◆ Requirement
Exactly the lines from the one holding "ATOM 246 N N" through the final line of the data are wanted, copied as written.

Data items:
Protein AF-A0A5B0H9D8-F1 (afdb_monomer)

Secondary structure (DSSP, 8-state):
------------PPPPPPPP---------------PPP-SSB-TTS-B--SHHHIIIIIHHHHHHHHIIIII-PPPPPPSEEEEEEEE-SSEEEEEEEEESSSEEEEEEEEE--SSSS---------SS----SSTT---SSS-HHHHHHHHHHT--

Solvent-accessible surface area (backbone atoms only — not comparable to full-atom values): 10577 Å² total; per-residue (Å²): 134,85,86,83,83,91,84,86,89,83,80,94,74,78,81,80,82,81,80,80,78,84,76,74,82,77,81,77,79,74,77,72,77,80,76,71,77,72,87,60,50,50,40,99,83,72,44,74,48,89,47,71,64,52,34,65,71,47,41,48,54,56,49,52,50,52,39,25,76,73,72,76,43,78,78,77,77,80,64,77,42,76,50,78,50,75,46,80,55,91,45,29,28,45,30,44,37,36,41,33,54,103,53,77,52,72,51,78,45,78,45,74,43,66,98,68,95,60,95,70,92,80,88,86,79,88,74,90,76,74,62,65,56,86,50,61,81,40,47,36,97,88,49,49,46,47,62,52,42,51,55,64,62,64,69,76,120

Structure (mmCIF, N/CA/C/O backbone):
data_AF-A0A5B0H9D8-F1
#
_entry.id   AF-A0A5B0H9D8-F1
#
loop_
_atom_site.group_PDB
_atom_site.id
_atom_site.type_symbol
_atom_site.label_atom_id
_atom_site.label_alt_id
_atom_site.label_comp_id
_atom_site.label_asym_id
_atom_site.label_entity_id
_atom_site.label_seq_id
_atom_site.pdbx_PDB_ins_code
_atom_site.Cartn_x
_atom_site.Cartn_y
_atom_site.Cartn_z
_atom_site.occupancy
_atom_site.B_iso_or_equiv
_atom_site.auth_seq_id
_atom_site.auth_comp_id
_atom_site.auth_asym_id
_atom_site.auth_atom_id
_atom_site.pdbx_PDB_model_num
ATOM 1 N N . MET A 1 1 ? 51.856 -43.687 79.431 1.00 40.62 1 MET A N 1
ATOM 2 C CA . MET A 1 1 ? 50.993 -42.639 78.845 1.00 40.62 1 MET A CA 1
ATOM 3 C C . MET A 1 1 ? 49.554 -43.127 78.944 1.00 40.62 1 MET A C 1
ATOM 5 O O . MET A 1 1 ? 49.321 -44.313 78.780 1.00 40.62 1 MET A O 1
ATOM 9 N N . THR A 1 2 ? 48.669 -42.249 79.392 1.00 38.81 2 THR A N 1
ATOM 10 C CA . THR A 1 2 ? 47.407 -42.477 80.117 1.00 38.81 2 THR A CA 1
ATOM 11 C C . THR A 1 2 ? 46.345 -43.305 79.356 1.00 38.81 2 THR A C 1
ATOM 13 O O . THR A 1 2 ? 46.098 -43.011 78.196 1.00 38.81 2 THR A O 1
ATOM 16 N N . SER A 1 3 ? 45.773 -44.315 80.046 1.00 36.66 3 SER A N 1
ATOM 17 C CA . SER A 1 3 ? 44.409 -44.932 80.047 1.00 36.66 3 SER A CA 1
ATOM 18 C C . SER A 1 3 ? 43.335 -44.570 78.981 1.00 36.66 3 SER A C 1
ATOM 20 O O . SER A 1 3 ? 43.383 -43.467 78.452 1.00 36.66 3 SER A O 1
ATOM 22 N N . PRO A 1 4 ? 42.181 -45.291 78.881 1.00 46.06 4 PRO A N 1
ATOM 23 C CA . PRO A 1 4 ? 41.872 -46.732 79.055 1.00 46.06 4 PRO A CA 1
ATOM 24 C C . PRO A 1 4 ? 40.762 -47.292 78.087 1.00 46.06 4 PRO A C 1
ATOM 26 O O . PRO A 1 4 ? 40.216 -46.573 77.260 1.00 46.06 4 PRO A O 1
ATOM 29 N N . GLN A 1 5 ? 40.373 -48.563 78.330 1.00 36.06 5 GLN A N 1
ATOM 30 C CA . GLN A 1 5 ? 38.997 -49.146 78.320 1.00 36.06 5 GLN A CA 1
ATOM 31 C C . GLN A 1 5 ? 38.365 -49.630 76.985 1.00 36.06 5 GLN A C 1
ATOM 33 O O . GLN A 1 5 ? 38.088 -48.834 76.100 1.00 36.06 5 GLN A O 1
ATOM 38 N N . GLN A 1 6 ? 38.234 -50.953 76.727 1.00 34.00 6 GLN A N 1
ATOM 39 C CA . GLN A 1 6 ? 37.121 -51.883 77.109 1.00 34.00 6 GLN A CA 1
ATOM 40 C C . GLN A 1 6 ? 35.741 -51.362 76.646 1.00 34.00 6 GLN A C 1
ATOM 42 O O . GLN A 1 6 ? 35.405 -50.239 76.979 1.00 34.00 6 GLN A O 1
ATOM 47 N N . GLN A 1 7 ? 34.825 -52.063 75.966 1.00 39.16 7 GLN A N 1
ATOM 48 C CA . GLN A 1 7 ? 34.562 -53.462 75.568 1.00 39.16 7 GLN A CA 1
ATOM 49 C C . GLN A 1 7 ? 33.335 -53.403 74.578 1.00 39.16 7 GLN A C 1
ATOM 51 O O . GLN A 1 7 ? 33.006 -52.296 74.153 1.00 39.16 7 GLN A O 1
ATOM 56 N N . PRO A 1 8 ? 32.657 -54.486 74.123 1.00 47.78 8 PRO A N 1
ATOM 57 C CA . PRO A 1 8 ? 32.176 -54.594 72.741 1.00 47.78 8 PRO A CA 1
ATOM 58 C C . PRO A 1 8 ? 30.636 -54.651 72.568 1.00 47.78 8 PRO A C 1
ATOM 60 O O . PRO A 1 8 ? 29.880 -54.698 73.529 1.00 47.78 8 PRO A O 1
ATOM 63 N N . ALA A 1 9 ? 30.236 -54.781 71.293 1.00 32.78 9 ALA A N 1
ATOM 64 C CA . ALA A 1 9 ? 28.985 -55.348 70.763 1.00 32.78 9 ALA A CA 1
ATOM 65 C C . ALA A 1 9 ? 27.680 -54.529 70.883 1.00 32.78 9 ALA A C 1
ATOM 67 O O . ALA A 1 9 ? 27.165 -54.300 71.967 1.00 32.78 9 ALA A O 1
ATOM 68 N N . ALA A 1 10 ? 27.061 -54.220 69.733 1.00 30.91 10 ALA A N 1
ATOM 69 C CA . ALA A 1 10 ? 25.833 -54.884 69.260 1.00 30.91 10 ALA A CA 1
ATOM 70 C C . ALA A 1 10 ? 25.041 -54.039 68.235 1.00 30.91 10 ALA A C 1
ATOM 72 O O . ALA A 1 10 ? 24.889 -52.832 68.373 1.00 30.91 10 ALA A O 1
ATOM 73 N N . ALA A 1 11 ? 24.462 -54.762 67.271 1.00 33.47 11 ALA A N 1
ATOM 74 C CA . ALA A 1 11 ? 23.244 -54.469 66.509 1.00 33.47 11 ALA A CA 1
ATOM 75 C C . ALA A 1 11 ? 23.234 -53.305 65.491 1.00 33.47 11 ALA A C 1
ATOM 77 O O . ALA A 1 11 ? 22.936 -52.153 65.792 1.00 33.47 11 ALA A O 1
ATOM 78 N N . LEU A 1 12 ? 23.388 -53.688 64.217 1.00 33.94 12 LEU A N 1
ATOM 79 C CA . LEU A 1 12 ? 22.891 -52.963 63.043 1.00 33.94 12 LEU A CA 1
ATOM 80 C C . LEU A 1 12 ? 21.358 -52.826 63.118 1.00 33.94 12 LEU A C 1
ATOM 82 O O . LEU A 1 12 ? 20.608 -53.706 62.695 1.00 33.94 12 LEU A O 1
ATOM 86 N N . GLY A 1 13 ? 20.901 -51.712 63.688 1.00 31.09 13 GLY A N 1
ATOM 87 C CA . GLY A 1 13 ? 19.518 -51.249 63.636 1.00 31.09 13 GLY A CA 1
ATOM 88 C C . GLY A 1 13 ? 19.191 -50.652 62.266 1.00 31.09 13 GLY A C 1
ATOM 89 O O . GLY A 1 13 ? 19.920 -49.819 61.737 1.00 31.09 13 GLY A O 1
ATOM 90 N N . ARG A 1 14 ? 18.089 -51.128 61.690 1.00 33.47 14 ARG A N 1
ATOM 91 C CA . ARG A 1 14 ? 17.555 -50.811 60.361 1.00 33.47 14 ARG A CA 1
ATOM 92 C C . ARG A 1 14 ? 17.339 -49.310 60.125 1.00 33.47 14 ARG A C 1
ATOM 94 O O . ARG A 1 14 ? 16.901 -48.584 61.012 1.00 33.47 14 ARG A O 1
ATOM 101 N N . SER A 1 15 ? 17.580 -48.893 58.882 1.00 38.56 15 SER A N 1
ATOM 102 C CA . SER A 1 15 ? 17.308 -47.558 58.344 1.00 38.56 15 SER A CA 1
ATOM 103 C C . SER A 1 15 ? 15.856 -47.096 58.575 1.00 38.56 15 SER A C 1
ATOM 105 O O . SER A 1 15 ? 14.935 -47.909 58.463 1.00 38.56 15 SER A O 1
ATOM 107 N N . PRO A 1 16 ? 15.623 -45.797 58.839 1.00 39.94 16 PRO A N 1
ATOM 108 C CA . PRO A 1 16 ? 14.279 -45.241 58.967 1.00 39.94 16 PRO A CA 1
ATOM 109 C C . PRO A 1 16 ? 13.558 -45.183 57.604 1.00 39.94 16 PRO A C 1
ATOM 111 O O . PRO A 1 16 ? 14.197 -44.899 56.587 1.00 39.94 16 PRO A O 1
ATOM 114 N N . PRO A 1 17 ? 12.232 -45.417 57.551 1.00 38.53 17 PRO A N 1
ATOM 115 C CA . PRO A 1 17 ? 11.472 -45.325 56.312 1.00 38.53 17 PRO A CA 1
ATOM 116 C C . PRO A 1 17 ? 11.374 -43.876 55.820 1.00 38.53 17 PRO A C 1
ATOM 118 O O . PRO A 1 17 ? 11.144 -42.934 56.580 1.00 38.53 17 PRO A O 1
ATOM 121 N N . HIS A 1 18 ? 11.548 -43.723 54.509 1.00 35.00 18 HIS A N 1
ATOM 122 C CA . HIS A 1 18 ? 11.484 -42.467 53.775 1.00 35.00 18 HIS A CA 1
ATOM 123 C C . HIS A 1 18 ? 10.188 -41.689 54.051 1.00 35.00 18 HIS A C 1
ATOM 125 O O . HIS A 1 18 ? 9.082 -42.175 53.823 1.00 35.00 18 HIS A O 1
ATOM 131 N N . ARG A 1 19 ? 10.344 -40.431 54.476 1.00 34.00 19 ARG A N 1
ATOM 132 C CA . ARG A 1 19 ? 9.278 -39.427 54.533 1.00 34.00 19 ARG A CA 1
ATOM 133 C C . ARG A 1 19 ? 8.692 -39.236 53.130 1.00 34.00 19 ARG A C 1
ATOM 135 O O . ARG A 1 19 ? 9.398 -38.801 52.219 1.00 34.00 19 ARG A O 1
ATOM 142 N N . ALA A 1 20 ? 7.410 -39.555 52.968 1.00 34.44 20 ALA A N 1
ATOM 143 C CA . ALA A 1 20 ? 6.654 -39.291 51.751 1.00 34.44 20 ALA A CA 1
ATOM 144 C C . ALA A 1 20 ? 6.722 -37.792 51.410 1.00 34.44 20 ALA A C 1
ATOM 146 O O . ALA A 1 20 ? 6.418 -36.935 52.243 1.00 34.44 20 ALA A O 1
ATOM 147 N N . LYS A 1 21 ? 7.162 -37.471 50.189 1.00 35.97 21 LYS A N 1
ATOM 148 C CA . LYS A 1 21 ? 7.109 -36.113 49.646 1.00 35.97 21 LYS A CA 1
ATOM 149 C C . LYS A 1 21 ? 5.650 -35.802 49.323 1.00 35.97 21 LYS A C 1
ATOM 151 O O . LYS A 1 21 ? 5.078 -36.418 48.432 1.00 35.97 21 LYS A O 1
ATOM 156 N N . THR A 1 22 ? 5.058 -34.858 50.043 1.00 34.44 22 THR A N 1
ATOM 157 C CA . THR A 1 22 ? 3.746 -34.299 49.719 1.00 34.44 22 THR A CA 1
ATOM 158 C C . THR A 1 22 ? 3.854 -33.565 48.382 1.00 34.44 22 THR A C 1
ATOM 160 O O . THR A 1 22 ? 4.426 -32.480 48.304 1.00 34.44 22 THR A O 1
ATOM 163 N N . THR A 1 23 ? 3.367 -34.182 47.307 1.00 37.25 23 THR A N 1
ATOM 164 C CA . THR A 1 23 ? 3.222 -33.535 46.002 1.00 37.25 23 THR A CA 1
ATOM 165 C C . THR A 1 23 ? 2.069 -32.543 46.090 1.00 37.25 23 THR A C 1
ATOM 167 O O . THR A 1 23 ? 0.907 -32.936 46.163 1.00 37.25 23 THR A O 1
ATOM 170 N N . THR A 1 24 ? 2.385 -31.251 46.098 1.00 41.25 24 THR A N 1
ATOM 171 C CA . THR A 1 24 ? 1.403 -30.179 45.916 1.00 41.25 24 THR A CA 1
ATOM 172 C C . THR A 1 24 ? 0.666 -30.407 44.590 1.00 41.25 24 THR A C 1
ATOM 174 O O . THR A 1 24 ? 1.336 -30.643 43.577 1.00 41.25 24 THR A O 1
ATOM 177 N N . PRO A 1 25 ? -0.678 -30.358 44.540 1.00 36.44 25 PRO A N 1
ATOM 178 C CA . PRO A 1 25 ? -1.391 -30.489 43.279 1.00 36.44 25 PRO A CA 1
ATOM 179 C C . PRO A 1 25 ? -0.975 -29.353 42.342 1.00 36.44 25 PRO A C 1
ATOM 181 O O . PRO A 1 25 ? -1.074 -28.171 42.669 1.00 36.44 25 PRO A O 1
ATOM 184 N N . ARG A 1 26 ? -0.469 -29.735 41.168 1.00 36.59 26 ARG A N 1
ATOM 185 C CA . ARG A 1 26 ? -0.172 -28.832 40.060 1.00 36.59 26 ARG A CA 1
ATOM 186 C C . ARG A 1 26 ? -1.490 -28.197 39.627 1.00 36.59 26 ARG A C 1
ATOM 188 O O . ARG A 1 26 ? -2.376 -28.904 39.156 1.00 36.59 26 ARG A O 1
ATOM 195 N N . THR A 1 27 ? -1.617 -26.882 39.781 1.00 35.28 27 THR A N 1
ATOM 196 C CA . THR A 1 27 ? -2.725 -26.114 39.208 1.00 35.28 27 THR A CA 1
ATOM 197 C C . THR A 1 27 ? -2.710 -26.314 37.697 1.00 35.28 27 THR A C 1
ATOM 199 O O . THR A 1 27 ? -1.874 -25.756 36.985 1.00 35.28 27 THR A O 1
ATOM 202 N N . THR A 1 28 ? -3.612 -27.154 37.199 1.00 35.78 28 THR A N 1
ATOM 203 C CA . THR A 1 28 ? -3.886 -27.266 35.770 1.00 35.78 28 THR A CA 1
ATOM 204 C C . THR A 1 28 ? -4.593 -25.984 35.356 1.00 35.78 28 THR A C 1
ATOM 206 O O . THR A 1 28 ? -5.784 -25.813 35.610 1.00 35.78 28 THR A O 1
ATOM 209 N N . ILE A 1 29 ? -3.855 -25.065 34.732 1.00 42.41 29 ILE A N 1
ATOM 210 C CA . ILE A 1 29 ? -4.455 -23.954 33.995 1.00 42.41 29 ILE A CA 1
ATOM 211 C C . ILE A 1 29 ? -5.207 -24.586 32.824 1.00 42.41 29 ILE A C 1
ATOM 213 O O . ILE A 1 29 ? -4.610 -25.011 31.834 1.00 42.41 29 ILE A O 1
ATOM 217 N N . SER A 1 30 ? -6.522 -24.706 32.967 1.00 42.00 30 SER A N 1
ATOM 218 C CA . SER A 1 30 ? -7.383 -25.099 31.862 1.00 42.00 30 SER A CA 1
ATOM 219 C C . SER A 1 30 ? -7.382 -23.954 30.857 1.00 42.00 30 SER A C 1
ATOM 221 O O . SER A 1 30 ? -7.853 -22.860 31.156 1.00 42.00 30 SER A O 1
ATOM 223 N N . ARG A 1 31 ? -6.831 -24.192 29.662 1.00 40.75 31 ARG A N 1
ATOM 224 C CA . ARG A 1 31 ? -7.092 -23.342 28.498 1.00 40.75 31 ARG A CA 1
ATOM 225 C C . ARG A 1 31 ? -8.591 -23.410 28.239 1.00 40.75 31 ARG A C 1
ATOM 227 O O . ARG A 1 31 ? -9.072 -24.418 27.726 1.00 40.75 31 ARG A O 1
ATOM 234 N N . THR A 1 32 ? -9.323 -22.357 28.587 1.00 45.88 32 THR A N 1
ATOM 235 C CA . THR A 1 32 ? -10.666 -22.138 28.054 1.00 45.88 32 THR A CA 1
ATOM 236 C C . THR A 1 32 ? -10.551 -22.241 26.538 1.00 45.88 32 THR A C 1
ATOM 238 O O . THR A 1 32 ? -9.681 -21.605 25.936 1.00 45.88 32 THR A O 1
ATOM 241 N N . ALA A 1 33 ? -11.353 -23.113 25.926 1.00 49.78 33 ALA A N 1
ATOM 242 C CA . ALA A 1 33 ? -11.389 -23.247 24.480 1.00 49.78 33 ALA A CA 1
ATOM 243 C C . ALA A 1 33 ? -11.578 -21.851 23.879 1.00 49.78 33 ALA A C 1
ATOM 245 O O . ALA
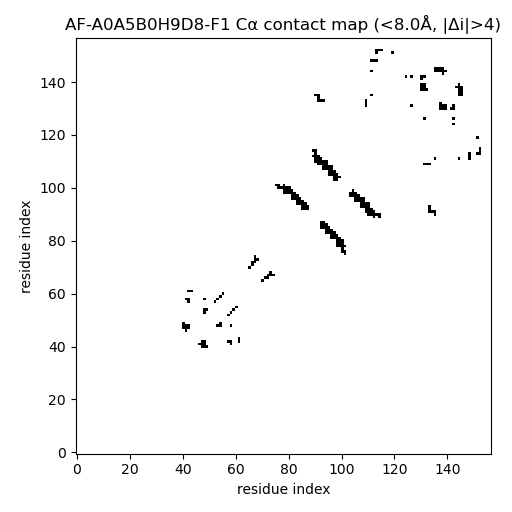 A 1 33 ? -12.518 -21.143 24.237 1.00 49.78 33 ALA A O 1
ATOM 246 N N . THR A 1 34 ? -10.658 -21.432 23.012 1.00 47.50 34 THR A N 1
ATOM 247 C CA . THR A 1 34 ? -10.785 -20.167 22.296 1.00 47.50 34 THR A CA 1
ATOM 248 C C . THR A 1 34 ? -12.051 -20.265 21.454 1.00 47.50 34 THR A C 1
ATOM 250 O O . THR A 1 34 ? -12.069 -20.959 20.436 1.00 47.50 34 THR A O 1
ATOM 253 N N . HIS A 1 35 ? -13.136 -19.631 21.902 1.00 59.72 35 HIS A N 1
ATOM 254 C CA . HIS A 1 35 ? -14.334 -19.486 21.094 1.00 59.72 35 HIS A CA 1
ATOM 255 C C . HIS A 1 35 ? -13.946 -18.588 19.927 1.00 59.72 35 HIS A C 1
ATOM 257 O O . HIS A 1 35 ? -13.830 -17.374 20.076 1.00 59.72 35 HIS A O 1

◆ Answer below
ATOM 246 N N . THR A 1 34 ? -10.658 -21.432 23.012 1.00 47.50 34 THR A N 1
ATOM 247 C CA . THR A 1 34 ? -10.785 -20.167 22.296 1.00 47.50 34 THR A CA 1
ATOM 248 C C . THR A 1 34 ? -12.051 -20.265 21.454 1.00 47.50 34 THR A C 1
ATOM 250 O O . THR A 1 34 ? -12.069 -20.959 20.436 1.00 47.50 34 THR A O 1
ATOM 253 N N . HIS A 1 35 ? -13.136 -19.631 21.902 1.00 59.72 35 HIS A N 1
ATOM 254 C CA . HIS A 1 35 ? -14.334 -19.486 21.094 1.00 59.72 35 HIS A CA 1
ATOM 255 C C . HIS A 1 35 ? -13.946 -18.588 19.927 1.00 59.72 35 HIS A C 1
ATOM 257 O O . HIS A 1 35 ? -13.830 -17.374 20.076 1.00 59.72 35 HIS A O 1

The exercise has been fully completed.